You can use something like (pseudocode):
int emptyCount = 0;
while (true) {
records = Consumer.poll(500);
if (records.empty()) {
emptyCount++;
if (emptyCount >= 100) {
break;
}
continue;
}
emptyCount = 0;
...process records...
}
you can tune timeout in poll & number of empty cycles to reach necessary wait period.

Alex Ott
- 80,552
- 8
- 87
- 132
-
Hm, this might work.

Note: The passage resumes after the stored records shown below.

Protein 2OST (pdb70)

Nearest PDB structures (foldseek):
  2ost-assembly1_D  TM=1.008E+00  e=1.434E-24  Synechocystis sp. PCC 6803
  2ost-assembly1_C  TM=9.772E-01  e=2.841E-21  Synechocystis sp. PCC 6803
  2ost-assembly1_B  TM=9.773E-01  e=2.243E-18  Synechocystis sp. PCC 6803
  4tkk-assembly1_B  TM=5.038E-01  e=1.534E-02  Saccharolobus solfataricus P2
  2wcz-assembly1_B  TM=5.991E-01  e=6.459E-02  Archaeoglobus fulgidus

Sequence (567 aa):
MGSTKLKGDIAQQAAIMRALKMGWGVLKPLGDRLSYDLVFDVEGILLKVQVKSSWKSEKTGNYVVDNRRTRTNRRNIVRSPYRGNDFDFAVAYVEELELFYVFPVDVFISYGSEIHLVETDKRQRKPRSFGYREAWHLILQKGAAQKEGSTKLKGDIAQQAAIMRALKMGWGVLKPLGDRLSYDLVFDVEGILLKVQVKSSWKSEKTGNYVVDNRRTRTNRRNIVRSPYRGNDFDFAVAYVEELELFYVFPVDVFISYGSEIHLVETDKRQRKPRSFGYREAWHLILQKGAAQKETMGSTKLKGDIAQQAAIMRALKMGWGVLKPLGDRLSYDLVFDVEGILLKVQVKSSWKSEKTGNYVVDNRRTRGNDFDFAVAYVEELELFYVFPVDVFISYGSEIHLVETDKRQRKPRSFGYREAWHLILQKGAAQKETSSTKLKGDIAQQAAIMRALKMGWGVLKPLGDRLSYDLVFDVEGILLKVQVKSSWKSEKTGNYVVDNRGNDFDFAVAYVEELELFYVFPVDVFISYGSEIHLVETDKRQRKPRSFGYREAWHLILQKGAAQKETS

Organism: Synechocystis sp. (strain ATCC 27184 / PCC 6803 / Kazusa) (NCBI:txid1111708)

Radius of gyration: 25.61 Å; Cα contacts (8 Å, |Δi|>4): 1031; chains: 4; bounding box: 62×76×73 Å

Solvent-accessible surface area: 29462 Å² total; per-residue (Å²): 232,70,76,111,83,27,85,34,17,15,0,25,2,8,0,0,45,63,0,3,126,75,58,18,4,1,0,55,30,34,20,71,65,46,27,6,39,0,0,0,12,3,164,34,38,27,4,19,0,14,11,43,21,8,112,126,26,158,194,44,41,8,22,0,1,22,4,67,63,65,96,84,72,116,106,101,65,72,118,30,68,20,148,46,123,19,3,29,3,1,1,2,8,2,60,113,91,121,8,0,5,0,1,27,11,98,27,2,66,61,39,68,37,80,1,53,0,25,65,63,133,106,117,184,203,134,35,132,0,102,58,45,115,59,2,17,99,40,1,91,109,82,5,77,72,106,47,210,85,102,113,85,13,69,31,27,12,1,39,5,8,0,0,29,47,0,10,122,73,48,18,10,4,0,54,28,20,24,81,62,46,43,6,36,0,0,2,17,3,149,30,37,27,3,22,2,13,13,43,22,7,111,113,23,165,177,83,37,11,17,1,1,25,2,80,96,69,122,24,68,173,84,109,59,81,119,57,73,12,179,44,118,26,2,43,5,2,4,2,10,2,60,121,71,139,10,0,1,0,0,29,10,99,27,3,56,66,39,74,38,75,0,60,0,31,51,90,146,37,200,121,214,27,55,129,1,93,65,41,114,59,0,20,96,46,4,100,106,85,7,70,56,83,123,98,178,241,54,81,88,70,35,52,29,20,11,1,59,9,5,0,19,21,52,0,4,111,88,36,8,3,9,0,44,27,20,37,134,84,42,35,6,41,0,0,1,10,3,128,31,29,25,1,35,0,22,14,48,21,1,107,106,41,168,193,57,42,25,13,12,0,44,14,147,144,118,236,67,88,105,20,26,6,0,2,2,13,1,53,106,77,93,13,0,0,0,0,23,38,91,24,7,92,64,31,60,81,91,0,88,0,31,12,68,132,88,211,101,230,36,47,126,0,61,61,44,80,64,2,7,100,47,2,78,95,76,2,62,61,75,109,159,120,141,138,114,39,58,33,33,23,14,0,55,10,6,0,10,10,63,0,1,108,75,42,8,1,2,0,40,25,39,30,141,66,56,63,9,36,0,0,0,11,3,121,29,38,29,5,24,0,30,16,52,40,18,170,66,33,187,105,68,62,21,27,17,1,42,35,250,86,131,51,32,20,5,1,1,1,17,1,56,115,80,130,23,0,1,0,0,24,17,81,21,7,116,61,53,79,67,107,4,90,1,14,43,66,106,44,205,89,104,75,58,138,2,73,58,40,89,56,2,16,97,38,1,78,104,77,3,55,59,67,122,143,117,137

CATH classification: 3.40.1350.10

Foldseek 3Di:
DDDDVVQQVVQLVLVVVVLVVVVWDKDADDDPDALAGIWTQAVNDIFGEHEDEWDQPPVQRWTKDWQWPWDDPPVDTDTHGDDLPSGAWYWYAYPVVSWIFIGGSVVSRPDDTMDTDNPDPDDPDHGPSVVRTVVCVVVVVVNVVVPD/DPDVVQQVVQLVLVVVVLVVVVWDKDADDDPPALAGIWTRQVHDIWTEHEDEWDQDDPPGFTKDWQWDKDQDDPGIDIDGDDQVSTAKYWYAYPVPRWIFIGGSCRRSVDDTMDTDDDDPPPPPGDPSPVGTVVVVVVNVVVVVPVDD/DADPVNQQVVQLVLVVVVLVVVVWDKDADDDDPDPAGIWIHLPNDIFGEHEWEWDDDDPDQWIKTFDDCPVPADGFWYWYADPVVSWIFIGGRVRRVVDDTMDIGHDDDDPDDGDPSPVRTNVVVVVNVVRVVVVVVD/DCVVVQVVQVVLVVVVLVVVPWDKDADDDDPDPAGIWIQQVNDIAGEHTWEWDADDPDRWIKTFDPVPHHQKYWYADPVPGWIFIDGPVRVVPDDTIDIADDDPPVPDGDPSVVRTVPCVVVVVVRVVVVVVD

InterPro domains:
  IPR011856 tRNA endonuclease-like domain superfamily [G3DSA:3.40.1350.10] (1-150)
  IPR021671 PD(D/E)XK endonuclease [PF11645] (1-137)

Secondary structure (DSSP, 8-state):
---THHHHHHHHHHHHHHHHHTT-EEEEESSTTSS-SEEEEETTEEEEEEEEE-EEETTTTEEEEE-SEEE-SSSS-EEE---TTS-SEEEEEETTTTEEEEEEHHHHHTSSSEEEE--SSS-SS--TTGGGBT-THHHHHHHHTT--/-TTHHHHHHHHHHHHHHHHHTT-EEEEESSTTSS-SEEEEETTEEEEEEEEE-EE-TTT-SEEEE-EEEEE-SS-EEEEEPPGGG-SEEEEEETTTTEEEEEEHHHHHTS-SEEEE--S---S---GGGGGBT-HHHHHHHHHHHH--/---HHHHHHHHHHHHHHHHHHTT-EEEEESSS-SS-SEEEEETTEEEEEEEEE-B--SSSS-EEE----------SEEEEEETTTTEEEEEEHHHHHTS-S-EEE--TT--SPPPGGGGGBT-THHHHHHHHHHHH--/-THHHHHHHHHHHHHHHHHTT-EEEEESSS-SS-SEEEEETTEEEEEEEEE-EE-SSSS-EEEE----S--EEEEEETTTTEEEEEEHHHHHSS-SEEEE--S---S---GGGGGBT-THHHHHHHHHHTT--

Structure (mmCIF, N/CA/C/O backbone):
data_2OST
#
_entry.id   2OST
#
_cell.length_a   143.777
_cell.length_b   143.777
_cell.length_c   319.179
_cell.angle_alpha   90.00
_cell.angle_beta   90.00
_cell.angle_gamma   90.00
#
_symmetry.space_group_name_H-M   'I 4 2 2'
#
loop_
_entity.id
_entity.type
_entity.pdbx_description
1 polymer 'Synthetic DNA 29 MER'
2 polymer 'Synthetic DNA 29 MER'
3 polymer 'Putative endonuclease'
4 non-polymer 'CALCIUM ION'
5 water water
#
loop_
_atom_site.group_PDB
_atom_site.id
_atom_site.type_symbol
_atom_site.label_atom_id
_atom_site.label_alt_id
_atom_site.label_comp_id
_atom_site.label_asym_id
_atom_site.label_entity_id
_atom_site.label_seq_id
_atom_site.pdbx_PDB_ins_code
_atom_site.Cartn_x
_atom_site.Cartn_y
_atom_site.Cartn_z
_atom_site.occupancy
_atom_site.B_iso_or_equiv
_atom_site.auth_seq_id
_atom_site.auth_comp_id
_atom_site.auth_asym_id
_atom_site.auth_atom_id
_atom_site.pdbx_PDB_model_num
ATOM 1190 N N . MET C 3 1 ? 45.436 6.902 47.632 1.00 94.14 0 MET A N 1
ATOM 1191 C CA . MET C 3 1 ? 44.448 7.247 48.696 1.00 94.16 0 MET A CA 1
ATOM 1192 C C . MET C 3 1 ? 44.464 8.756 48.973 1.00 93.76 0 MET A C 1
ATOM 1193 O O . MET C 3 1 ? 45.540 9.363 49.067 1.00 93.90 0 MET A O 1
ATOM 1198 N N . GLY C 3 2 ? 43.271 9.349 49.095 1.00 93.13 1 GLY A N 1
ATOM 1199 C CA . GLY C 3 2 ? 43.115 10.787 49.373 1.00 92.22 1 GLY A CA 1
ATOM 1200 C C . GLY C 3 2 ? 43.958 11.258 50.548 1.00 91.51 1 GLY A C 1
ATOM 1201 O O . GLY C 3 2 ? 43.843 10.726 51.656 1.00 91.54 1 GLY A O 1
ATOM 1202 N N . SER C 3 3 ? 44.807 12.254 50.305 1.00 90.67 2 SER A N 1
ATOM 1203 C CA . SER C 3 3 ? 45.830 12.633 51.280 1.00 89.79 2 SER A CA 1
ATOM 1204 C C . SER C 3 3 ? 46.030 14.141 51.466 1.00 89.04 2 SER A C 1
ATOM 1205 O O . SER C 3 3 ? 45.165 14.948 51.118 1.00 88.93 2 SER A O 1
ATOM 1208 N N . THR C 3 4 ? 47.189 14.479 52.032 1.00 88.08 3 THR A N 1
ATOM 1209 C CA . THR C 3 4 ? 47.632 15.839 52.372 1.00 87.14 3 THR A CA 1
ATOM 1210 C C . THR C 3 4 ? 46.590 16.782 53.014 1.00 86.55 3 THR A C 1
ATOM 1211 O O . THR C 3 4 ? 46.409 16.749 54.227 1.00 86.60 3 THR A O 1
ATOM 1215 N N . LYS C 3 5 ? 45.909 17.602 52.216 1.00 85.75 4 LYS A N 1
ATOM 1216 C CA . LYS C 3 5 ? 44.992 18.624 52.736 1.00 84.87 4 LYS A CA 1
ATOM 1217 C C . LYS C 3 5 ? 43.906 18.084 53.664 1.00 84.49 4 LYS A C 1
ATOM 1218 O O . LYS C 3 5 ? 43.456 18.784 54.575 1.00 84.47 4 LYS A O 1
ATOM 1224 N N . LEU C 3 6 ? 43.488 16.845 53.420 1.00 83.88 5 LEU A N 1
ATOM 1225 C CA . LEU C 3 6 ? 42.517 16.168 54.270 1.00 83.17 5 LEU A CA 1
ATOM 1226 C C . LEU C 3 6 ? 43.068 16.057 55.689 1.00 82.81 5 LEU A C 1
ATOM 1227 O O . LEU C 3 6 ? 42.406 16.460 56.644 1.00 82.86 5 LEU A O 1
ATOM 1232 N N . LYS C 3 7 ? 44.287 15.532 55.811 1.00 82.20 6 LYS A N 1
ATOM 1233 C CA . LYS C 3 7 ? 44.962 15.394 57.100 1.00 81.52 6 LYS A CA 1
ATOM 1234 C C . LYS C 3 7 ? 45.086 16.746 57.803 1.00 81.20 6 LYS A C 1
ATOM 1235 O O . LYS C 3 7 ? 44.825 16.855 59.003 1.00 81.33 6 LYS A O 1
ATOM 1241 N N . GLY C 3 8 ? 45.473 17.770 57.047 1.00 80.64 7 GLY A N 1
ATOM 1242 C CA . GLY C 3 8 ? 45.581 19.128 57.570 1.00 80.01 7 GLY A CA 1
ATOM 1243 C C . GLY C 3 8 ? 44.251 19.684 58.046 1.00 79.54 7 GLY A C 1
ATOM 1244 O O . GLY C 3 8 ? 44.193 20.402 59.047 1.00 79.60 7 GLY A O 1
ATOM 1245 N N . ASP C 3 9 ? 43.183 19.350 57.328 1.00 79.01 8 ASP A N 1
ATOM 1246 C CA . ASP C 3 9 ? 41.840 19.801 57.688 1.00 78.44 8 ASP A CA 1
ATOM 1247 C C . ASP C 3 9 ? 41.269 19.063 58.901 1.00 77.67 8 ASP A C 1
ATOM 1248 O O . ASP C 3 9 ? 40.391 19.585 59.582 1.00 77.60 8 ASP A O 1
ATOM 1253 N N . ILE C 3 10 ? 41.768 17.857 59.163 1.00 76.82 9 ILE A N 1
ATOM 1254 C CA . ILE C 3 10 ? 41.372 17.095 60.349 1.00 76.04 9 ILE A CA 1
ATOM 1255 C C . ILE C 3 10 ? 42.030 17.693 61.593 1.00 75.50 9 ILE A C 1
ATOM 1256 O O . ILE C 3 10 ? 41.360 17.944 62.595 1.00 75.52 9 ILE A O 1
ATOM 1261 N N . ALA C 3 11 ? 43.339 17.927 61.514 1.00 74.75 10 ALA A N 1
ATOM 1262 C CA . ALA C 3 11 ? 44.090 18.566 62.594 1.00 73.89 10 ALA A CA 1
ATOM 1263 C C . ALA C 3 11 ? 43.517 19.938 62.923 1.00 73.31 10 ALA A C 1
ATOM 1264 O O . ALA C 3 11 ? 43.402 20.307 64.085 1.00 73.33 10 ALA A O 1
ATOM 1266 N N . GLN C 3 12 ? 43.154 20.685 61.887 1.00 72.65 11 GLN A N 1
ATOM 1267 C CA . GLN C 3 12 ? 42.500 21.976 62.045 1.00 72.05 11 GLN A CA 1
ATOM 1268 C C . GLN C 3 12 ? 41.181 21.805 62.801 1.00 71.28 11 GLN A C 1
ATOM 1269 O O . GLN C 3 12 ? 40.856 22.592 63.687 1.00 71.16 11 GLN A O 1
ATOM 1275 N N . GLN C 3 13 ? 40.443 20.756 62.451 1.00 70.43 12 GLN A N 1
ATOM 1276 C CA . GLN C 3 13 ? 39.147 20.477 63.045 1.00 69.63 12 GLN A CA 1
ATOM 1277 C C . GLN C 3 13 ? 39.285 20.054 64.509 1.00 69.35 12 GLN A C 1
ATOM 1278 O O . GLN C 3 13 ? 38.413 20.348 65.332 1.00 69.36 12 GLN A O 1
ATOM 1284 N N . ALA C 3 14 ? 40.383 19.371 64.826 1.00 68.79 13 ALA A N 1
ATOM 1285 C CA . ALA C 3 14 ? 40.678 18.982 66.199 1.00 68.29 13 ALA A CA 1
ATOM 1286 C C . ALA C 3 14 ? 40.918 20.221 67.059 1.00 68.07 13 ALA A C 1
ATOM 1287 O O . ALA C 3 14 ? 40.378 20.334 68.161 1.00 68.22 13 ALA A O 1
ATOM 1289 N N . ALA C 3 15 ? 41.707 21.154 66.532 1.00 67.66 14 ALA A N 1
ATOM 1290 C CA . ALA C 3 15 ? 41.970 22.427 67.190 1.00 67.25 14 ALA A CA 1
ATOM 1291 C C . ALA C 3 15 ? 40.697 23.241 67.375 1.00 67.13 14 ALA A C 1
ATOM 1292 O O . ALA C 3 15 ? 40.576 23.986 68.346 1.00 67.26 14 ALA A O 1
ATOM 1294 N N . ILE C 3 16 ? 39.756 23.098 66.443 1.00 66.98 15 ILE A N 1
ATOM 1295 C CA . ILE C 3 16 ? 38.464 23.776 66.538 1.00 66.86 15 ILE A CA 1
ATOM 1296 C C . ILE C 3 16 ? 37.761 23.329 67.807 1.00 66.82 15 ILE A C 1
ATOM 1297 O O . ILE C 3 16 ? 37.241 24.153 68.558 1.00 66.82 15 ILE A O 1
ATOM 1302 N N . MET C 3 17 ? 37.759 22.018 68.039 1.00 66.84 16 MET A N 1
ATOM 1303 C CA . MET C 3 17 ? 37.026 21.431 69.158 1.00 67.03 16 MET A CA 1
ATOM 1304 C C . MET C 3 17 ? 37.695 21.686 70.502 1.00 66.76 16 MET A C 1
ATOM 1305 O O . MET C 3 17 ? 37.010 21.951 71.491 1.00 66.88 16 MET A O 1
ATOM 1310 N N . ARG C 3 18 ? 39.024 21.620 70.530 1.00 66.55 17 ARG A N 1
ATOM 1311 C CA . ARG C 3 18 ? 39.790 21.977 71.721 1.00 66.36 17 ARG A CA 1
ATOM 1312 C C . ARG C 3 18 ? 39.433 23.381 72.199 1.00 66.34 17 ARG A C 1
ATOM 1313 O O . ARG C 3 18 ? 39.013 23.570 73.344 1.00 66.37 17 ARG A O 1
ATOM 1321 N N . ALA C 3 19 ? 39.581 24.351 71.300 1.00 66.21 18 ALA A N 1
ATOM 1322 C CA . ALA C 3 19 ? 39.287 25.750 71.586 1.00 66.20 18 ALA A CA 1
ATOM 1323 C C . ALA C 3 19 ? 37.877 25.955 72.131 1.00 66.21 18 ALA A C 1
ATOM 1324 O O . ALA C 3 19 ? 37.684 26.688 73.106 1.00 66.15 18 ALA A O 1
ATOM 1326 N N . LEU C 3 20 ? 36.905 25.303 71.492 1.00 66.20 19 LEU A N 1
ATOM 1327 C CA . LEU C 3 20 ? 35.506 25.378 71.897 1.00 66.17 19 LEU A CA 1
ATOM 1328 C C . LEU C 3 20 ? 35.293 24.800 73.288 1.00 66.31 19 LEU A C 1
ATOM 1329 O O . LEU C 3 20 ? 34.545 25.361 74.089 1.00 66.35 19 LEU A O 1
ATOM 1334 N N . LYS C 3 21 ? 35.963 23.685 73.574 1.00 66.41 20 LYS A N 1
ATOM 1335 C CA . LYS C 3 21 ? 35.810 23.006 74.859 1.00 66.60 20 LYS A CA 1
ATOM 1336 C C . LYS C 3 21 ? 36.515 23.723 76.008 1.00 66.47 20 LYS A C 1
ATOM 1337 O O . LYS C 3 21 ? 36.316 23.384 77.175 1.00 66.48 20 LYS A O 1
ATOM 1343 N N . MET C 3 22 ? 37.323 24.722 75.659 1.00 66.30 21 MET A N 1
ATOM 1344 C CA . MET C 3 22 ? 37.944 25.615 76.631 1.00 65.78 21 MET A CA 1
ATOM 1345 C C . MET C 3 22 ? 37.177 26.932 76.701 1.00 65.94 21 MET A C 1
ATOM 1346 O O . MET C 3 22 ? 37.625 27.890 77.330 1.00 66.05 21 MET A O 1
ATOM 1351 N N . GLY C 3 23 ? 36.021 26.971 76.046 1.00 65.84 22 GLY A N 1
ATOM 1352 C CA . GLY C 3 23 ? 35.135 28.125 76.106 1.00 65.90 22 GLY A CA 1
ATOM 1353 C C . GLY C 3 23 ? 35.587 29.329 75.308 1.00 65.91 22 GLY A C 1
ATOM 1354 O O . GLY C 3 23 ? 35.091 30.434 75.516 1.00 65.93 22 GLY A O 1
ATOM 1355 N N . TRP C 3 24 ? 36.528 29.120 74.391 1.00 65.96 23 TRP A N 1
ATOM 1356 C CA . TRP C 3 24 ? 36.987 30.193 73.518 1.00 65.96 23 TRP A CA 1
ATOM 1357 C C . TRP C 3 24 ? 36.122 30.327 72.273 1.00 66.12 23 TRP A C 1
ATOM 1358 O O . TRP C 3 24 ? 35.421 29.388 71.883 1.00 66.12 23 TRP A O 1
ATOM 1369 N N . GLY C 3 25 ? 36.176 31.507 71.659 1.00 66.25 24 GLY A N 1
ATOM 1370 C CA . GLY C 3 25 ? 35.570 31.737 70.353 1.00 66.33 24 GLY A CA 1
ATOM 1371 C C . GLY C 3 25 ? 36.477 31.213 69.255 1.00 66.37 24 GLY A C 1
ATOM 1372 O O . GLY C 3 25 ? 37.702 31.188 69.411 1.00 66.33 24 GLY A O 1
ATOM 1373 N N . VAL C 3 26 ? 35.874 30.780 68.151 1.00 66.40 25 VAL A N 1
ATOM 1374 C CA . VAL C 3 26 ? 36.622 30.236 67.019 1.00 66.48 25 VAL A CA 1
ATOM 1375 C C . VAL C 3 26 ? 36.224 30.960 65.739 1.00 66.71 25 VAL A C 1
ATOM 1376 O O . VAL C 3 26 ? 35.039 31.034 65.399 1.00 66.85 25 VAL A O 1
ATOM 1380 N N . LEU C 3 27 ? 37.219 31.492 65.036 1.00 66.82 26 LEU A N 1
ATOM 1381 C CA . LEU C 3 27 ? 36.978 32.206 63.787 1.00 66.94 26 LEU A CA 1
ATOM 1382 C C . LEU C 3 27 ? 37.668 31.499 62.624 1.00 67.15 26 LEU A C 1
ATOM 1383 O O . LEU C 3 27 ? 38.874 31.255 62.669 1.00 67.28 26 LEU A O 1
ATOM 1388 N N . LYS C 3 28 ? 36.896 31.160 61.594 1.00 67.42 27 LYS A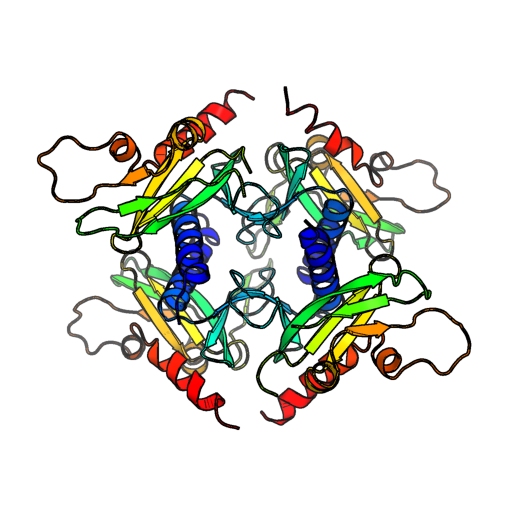 N 1
ATOM 1389 C CA . LYS C 3 28 ? 37.439 30.554 60.374 1.00 67.75 27 LYS A CA 1
ATOM 1390 C C . LYS C 3 28 ? 37.540 31.582 59.249 1.00 67.99 27 LYS A C 1
ATOM 1391 O O . LYS C 3 28 ? 36.612 32.369 59.049 1.00 68.04 27 LYS A O 1
ATOM 1397 N N . PRO C 3 29 ? 38.667 31.579 58.511 1.00 68.24 28 PRO A N 1
ATOM 1398 C CA . PRO C 3 29 ? 38.914 32.548 57.444 1.00 68.57 28 PRO A CA 1
ATOM 1399 C C . PRO C 3 29 ? 38.376 32.176 56.052 1.00 68.94 28 PRO A C 1
ATOM 1400 O O . PRO C 3 29 ? 38.060 31.018 55.786 1.00 68.96 28 PRO A O 1
ATOM 1404 N N . LEU C 3 30 ? 38.270 33.194 55.201 1.00 69.49 29 LEU A N 1
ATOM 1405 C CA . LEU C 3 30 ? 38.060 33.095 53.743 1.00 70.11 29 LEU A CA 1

Right now I'm looking at seekToBeginning/seekToEnd and then using position to calculate if the two are the same and treating that as the stream being empty but this might be semantically incorrect, I don't know. – Filip Allberg Nov 07 '17 at 11:01
-
What is the semantic difference between doing this and calling poll with a long timeout? As said, nothing is being inputted into Kafka while this check is being performed. – Filip Allberg Nov 07 '17 at 11:19
-
If you call `poll` with timeout longer than heartbeat, then your consumer will be considered dead. – Alex Ott Nov 07 '17 at 11:28
-
Please note that data stays in topic until they expire - it could be days by default – Alex Ott Nov 07 '17 at 11:28
-
I just need to fetch everything that was in the message queue (primary concern: guaranteeing that everything is fetched). The scenario I'm trying to solve is: gateway (GW) issues a revision number, sends it to Kafka, GW dies and consumes _everything_ held in Kafka on start-up to ensure that it doesn't re-issue an already issued revision number. The GW might go down and back up in milliseconds so I just want to be sure that I capture the last thing sent from the GW and am concerned it might not have made it to Kafka. So "emptiness" might be the wrong concept. – Filip Allberg Nov 07 '17 at 11:35
-
-
2@AlexOtt "If you call poll with timeout longer than heartbeat, then your consumer will be considered dead." -- this is only true for older Kafka versions. Compare: https://stackoverflow.com/questions/39730126/difference-between-session-timeout-ms-and-max-poll-interval-ms-for-kafka-0-10-0/39759329#39759329 – Matthias J. Sax Nov 08 '17 at 09:50
0
If you are using kafka-console-consumer
, you can specify timeout-ms
argument to define how long it will wait until it is considered to be no more message coming.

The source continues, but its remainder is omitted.